↓↓↓

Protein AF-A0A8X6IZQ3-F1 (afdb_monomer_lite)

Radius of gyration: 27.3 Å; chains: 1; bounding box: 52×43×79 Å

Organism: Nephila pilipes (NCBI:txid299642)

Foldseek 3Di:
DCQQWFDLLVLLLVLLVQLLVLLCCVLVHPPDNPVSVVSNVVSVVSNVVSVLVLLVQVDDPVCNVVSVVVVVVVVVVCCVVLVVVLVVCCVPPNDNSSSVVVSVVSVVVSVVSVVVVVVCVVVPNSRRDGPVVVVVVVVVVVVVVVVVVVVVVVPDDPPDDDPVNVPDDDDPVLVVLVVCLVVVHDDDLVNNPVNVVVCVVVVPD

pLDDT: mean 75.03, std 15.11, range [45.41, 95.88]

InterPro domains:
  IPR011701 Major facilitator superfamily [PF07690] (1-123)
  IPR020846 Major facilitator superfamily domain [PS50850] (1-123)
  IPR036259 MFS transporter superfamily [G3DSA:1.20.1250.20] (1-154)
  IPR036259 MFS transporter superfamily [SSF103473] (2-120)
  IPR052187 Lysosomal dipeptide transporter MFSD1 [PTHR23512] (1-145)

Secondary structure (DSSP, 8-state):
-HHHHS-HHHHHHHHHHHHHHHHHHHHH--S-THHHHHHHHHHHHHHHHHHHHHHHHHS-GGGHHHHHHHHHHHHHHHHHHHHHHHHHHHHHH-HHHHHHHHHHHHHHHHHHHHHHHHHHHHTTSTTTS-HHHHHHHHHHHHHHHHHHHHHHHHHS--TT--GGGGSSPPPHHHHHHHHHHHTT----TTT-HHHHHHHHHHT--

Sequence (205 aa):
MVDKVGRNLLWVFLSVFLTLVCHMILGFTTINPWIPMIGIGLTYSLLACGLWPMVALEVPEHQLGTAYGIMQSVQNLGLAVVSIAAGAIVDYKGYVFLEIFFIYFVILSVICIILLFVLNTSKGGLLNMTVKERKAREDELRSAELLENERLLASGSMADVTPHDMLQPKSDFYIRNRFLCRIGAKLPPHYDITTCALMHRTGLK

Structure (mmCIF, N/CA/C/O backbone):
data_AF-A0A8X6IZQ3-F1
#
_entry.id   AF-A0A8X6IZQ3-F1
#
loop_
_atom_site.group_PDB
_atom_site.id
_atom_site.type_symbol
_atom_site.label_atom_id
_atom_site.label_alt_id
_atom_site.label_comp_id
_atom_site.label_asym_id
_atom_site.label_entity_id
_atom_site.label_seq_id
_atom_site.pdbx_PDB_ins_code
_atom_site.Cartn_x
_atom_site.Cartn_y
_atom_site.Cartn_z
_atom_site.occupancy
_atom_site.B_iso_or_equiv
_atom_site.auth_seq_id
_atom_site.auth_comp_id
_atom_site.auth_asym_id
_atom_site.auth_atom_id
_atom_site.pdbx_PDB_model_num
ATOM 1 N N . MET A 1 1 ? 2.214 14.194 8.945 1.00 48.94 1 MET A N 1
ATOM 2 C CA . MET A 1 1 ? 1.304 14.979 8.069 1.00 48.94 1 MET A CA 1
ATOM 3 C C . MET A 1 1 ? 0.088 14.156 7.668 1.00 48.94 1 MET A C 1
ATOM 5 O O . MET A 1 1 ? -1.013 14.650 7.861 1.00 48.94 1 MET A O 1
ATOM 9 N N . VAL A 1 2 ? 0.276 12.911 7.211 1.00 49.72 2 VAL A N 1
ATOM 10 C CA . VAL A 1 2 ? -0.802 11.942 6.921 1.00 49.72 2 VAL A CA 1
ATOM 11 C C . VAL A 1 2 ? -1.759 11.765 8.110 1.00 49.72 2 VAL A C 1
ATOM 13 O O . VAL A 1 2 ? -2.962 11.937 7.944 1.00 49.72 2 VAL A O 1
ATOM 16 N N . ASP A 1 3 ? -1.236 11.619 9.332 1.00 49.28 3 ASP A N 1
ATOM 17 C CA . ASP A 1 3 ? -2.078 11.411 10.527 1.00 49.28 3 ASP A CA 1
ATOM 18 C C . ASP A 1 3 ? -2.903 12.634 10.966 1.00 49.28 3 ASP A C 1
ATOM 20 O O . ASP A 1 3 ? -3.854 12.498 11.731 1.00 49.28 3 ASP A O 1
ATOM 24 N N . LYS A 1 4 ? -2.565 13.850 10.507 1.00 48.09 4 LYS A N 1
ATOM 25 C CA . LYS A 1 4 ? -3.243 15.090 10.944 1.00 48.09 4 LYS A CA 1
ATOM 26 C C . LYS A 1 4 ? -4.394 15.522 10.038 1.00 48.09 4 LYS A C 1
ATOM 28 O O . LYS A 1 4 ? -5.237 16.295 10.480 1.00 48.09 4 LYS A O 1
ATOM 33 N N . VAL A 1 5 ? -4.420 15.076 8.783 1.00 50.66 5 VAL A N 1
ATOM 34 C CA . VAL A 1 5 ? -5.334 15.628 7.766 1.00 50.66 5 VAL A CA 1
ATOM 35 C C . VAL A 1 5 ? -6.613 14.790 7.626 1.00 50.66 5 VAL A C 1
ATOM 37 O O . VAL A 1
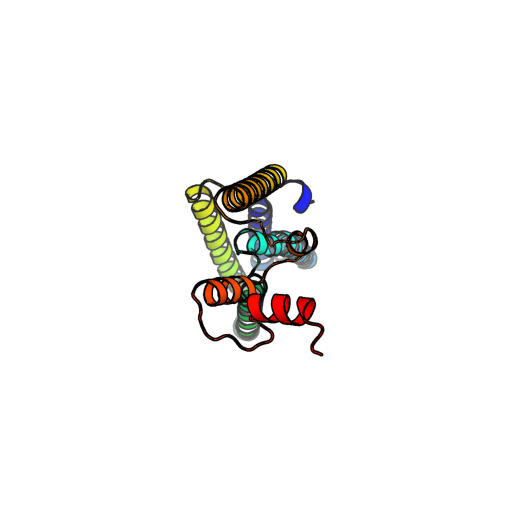 5 ? -7.624 15.289 7.136 1.00 50.66 5 VAL A O 1
ATOM 40 N N . GLY A 1 6 ? -6.615 13.534 8.092 1.00 53.44 6 GLY A N 1
ATOM 41 C CA . GLY A 1 6 ? -7.621 12.567 7.649 1.00 53.44 6 GLY A CA 1
ATOM 42 C C . GLY A 1 6 ? -7.472 12.296 6.145 1.00 53.44 6 GLY A C 1
ATOM 43 O O . GLY A 1 6 ? -6.753 13.012 5.448 1.00 53.44 6 GLY A O 1
ATOM 44 N N . ARG A 1 7 ? -8.147 11.266 5.620 1.00 60.09 7 ARG A N 1
ATOM 45 C CA . ARG A 1 7 ? -8.045 10.823 4.208 1.00 60.09 7 ARG A CA 1
ATOM 46 C C . ARG A 1 7 ? -6.771 10.032 3.866 1.00 60.09 7 ARG A C 1
ATOM 48 O O . ARG A 1 7 ? -6.177 10.231 2.806 1.00 60.09 7 ARG A O 1
ATOM 55 N N . ASN A 1 8 ? -6.372 9.085 4.721 1.00 67.56 8 ASN A N 1
ATOM 56 C CA . ASN A 1 8 ? -5.231 8.184 4.466 1.00 67.56 8 ASN A CA 1
ATOM 57 C C . ASN A 1 8 ? -5.315 7.509 3.085 1.00 67.56 8 ASN A C 1
ATOM 59 O O . ASN A 1 8 ? -4.303 7.355 2.410 1.00 67.56 8 ASN A O 1
ATOM 63 N N . LEU A 1 9 ? -6.529 7.194 2.622 1.00 70.12 9 LEU A N 1
ATOM 64 C CA . LEU A 1 9 ? -6.752 6.574 1.319 1.00 70.12 9 LEU A CA 1
ATOM 65 C C . LEU A 1 9 ? -6.338 7.457 0.128 1.00 70.12 9 LEU A C 1
ATOM 67 O O . LEU A 1 9 ? -5.782 6.944 -0.840 1.00 70.12 9 LEU A O 1
ATOM 71 N N . LEU A 1 10 ? -6.539 8.777 0.203 1.00 76.38 10 LEU A N 1
ATOM 72 C CA . LEU A 1 10 ? -6.115 9.700 -0.858 1.00 76.38 10 LEU A CA 1
ATOM 73 C C . LEU A 1 10 ? -4.591 9.852 -0.909 1.00 76.38 10 LEU A C 1
ATOM 75 O O . LEU A 1 10 ? -4.024 9.945 -1.995 1.00 76.38 10 LEU A O 1
ATOM 79 N N . TRP A 1 11 ? -3.920 9.824 0.245 1.00 79.69 11 TRP A N 1
ATOM 80 C CA . TRP A 1 11 ? -2.456 9.838 0.304 1.00 79.69 11 TRP A CA 1
ATOM 81 C C . TRP A 1 11 ? -1.846 8.554 -0.258 1.00 79.69 11 TRP A C 1
ATOM 83 O O . TRP A 1 11 ? -0.871 8.623 -1.006 1.00 79.69 11 TRP A O 1
ATOM 93 N N . VAL A 1 12 ? -2.441 7.394 0.035 1.00 82.94 12 VAL A N 1
ATOM 94 C CA . VAL A 1 12 ? -2.021 6.118 -0.564 1.00 82.94 12 VAL A CA 1
ATOM 95 C C . VAL A 1 12 ? -2.244 6.141 -2.078 1.00 82.94 12 VAL A C 1
ATOM 97 O O . VAL A 1 12 ? -1.327 5.802 -2.820 1.00 82.94 12 VAL A O 1
ATOM 100 N N . PHE A 1 13 ? -3.398 6.623 -2.551 1.00 84.12 13 PHE A N 1
ATOM 101 C CA . PHE A 1 13 ? -3.670 6.765 -3.985 1.00 84.12 13 PHE A CA 1
ATOM 102 C C . PHE A 1 13 ? -2.647 7.667 -4.690 1.00 84.12 13 PHE A C 1
ATOM 104 O O . PHE A 1 13 ? -2.075 7.273 -5.706 1.00 84.12 13 PHE A O 1
ATOM 111 N N . LEU A 1 14 ? -2.360 8.843 -4.121 1.00 87.31 14 LEU A N 1
ATOM 112 C CA . LEU A 1 14 ? -1.347 9.760 -4.646 1.00 87.31 14 LEU A CA 1
ATOM 113 C C . LEU A 1 14 ? 0.039 9.105 -4.694 1.00 87.31 14 LEU A C 1
ATOM 115 O O . LEU A 1 14 ? 0.762 9.271 -5.673 1.00 87.31 14 LEU A O 1
ATOM 119 N N . SER A 1 15 ? 0.395 8.342 -3.660 1.00 87.56 15 SER A N 1
ATOM 120 C CA . SER A 1 15 ? 1.682 7.646 -3.585 1.00 87.56 15 SER A CA 1
ATOM 121 C C . SER A 1 15 ? 1.821 6.614 -4.699 1.00 87.56 15 SER A C 1
ATOM 123 O O . SER A 1 15 ? 2.799 6.657 -5.434 1.00 87.56 15 SER A O 1
ATOM 125 N N . VAL A 1 16 ? 0.816 5.748 -4.881 1.00 88.06 16 VAL A N 1
ATOM 126 C CA . VAL A 1 16 ? 0.812 4.716 -5.933 1.00 88.06 16 VAL A CA 1
ATOM 127 C C . VAL A 1 16 ? 0.857 5.349 -7.327 1.00 88.06 16 VAL A C 1
ATOM 129 O O . VAL A 1 16 ? 1.593 4.882 -8.196 1.00 88.06 16 VAL A O 1
ATOM 132 N N . PHE A 1 17 ? 0.119 6.441 -7.540 1.00 89.31 17 PHE A N 1
ATOM 133 C CA . PHE A 1 17 ? 0.143 7.166 -8.808 1.00 89.31 17 PHE A CA 1
ATOM 134 C C . PHE A 1 17 ? 1.523 7.773 -9.102 1.00 89.31 17 PHE A C 1
ATOM 136 O O . PHE A 1 17 ? 2.034 7.644 -10.213 1.00 89.31 17 PHE A O 1
ATOM 143 N N . LEU A 1 18 ? 2.166 8.389 -8.108 1.00 90.31 18 LEU A N 1
ATOM 144 C CA . LEU A 1 18 ? 3.525 8.913 -8.259 1.00 90.31 18 LEU A CA 1
ATOM 145 C C . LEU A 1 18 ? 4.545 7.793 -8.509 1.00 90.31 18 LEU A C 1
ATOM 147 O O . LEU A 1 18 ? 5.422 7.963 -9.352 1.00 90.31 18 LEU A O 1
ATOM 151 N N . THR A 1 19 ? 4.407 6.636 -7.853 1.00 91.25 19 THR A N 1
ATOM 152 C CA . THR A 1 19 ? 5.255 5.461 -8.116 1.00 91.25 19 THR A CA 1
ATOM 153 C C . THR A 1 19 ? 5.143 5.005 -9.574 1.00 91.25 19 THR A C 1
ATOM 155 O O . THR A 1 19 ? 6.163 4.709 -10.197 1.00 91.25 19 THR A O 1
ATOM 158 N N . LEU A 1 20 ? 3.936 5.018 -10.157 1.00 90.94 20 LEU A N 1
ATOM 159 C CA . LEU A 1 20 ? 3.730 4.712 -11.579 1.00 90.94 20 LEU A CA 1
ATOM 160 C C . LEU A 1 20 ? 4.488 5.689 -12.482 1.00 90.94 20 LEU A C 1
ATOM 162 O O . LEU A 1 20 ? 5.177 5.265 -13.407 1.00 90.94 20 LEU A O 1
ATOM 166 N N . VAL A 1 21 ? 4.394 6.990 -12.198 1.00 89.88 21 VAL A N 1
ATOM 167 C CA . VAL A 1 21 ? 5.111 8.023 -12.958 1.00 89.88 21 VAL A CA 1
ATOM 168 C C . VAL A 1 21 ? 6.624 7.823 -12.855 1.00 89.88 21 VAL A C 1
ATOM 170 O O . VAL A 1 21 ? 7.310 7.887 -13.874 1.00 89.88 21 VAL A O 1
ATOM 173 N N . CYS A 1 22 ? 7.156 7.522 -11.668 1.00 88.00 22 CYS A N 1
ATOM 174 C CA . CYS A 1 22 ? 8.586 7.269 -11.488 1.00 88.00 22 CYS A CA 1
ATOM 175 C C . CYS A 1 22 ? 9.077 6.058 -12.296 1.00 88.00 22 CYS A C 1
ATOM 177 O O . CYS A 1 22 ? 10.106 6.174 -12.960 1.00 88.00 22 CYS A O 1
ATOM 179 N N . HIS A 1 23 ? 8.340 4.942 -12.303 1.00 87.75 23 HIS A N 1
ATOM 180 C CA . HIS A 1 23 ? 8.689 3.779 -13.130 1.00 87.75 23 HIS A CA 1
ATOM 181 C C . HIS A 1 23 ? 8.562 4.063 -14.631 1.00 87.75 23 HIS A C 1
ATOM 183 O O . HIS A 1 23 ? 9.417 3.642 -15.405 1.00 87.75 23 HIS A O 1
ATOM 189 N N . MET A 1 24 ? 7.558 4.833 -15.068 1.00 86.31 24 MET A N 1
ATOM 190 C CA . MET A 1 24 ? 7.465 5.247 -16.474 1.00 86.31 24 MET A CA 1
ATOM 191 C C . MET A 1 24 ? 8.657 6.117 -16.893 1.00 86.31 24 MET A C 1
ATOM 193 O O . MET A 1 24 ? 9.219 5.912 -17.967 1.00 86.31 24 MET A O 1
ATOM 197 N N . ILE A 1 25 ? 9.092 7.051 -16.042 1.00 86.75 25 ILE A N 1
ATOM 198 C CA . ILE A 1 25 ? 10.282 7.869 -16.311 1.00 86.75 25 ILE A CA 1
ATOM 199 C C . ILE A 1 25 ? 11.526 6.981 -16.409 1.00 86.75 25 ILE A C 1
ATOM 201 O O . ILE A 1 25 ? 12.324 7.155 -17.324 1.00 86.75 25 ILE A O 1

↑↑↑

Your task —
Of the records above, print only the lines from the one containing "ATOM 35 C C" through the one containing "ATOM 42 C C", inclusive and unaltered, leaving out pictures.

Output of the task —
ATOM 35 C C . VAL A 1 5 ? -6.613 14.790 7.626 1.00 50.66 5 VAL A C 1
ATOM 37 O O . VAL A 1
 5 ? -7.624 15.289 7.136 1.00 50.66 5 VAL A O 1
ATOM 40 N N . GLY A 1 6 ? -6.615 13.534 8.092 1.00 53.44 6 GLY A N 1
ATOM 41 C CA . GLY A 1 6 ? -7.621 12.567 7.649 1.00 53.44 6 GLY A CA 1
ATOM 42 C C . GLY A 1 6 ? -7.472 12.296 6.145 1.00 53.44 6 GLY A C 1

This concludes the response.